(Dataset excerpts)
----

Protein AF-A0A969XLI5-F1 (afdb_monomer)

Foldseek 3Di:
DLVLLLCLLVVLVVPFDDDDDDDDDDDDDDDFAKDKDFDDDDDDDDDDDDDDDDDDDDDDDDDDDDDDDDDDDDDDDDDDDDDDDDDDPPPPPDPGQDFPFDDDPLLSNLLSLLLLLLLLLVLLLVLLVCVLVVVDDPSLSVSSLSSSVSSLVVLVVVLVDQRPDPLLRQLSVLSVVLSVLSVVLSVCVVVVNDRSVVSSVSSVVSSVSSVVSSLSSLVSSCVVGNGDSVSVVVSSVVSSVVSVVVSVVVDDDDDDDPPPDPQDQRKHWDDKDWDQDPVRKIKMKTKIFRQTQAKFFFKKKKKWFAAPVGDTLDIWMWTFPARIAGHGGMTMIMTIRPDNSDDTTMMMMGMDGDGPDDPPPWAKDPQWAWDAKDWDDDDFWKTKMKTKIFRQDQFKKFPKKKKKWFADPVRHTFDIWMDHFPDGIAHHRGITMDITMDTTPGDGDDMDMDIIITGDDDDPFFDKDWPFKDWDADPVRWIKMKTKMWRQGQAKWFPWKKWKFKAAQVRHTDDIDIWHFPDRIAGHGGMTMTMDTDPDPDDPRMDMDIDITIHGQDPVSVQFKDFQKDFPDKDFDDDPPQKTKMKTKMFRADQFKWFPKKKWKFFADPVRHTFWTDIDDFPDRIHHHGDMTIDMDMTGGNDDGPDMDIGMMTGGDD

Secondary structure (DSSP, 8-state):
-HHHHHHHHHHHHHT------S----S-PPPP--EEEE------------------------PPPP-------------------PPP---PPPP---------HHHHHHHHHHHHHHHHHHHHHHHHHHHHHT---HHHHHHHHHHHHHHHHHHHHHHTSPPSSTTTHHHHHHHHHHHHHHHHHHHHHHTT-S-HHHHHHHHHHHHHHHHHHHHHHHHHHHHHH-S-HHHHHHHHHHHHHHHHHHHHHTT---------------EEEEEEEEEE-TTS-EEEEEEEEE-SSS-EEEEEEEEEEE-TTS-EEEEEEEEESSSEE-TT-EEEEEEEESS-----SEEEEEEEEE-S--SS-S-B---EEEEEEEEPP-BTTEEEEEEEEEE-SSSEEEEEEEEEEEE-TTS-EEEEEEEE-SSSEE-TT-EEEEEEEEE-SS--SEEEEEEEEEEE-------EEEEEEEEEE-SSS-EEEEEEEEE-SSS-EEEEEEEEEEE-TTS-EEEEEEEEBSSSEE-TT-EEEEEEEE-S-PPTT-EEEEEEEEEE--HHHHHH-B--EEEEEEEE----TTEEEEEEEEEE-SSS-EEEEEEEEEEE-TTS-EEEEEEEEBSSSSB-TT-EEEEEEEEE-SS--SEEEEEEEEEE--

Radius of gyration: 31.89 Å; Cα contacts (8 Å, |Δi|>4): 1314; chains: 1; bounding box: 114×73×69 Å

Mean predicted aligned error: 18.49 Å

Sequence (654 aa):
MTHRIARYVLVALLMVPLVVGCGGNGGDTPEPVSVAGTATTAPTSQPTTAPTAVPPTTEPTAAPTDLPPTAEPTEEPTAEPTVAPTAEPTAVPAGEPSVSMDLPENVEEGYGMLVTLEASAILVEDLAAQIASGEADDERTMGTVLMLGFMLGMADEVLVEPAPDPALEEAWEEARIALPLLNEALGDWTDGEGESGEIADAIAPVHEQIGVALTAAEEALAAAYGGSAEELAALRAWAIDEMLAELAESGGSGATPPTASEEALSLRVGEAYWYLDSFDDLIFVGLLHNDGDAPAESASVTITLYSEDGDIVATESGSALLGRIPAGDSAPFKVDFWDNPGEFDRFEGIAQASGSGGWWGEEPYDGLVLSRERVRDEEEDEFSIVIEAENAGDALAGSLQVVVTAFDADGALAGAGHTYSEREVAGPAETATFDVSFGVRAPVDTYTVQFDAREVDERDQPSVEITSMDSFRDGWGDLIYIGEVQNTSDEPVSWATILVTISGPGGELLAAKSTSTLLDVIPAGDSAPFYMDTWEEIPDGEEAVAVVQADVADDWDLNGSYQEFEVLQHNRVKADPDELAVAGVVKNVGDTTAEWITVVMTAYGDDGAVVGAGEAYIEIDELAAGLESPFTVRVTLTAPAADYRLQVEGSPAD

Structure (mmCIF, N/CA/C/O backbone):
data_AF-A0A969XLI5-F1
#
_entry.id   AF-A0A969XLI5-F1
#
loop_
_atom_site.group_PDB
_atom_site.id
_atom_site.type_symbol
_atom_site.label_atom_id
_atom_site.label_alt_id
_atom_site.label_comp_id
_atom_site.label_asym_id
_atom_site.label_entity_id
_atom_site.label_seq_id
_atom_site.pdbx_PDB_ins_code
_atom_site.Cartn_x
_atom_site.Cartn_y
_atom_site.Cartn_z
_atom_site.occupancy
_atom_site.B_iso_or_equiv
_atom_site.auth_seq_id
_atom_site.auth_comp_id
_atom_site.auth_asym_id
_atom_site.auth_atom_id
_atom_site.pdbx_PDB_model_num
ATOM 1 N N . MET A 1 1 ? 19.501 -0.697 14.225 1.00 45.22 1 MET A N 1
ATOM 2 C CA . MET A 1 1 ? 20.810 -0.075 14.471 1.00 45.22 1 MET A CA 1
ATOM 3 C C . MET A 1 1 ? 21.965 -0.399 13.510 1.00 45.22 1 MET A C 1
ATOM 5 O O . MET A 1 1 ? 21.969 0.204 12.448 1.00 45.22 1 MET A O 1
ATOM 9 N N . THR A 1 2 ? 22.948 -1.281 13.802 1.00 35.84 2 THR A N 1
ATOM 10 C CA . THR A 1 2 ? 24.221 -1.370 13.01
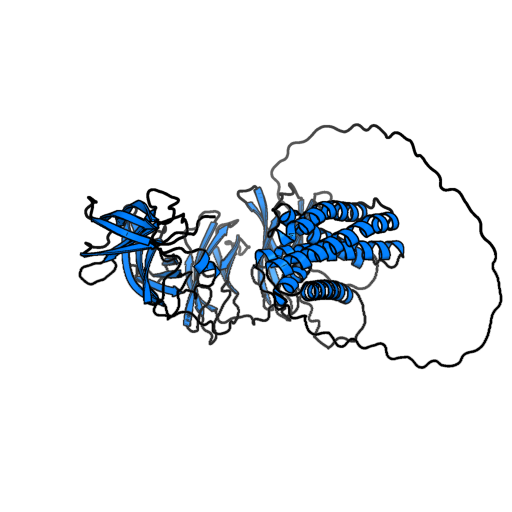9 1.00 35.84 2 THR A CA 1
ATOM 11 C C . THR A 1 2 ? 24.010 -1.533 11.506 1.00 35.84 2 THR A C 1
ATOM 13 O O . THR A 1 2 ? 24.569 -0.765 10.734 1.00 35.84 2 THR A O 1
ATOM 16 N N . HIS A 1 3 ? 23.145 -2.456 11.068 1.00 44.78 3 HIS A N 1
ATOM 17 C CA . HIS A 1 3 ? 22.832 -2.632 9.642 1.00 44.78 3 HIS A CA 1
ATOM 18 C C . HIS A 1 3 ? 21.954 -1.516 9.044 1.00 44.78 3 HIS A C 1
ATOM 20 O O . HIS A 1 3 ? 21.906 -1.394 7.830 1.00 44.78 3 HIS A O 1
ATOM 26 N N . ARG A 1 4 ? 21.249 -0.709 9.851 1.00 49.38 4 ARG A N 1
ATOM 27 C CA . ARG A 1 4 ? 20.332 0.347 9.370 1.00 49.38 4 ARG A CA 1
ATOM 28 C C . ARG A 1 4 ? 21.054 1.671 9.130 1.00 49.38 4 ARG A C 1
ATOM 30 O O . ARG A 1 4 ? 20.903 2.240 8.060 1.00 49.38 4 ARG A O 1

----

> [Exercise brief]: Copy out, exactly and alone, the lines of the entries above between the ones holding "Structure (mmCIF, N/CA/C/O" and "ATOM 2 C CA", inclusive.

> [Task result]:
Structure (mmCIF, N/CA/C/O backbone):
data_AF-A0A969XLI5-F1
#
_entry.id   AF-A0A969XLI5-F1
#
loop_
_atom_site.group_PDB
_atom_site.id
_atom_site.type_symbol
_atom_site.label_atom_id
_atom_site.label_alt_id
_atom_site.label_comp_id
_atom_site.label_asym_id
_atom_site.label_entity_id
_atom_site.label_seq_id
_atom_site.pdbx_PDB_ins_code
_atom_site.Cartn_x
_atom_site.Cartn_y
_atom_site.Cartn_z
_atom_site.occupancy
_atom_site.B_iso_or_equiv
_atom_site.auth_seq_id
_atom_site.auth_comp_id
_atom_site.auth_asym_id
_atom_site.auth_atom_id
_atom_site.pdbx_PDB_model_num
ATOM 1 N N . MET A 1 1 ? 19.501 -0.697 14.225 1.00 45.22 1 MET A N 1
ATOM 2 C CA . MET A 1 1 ? 20.810 -0.075 14.471 1.00 45.22 1 MET A CA 1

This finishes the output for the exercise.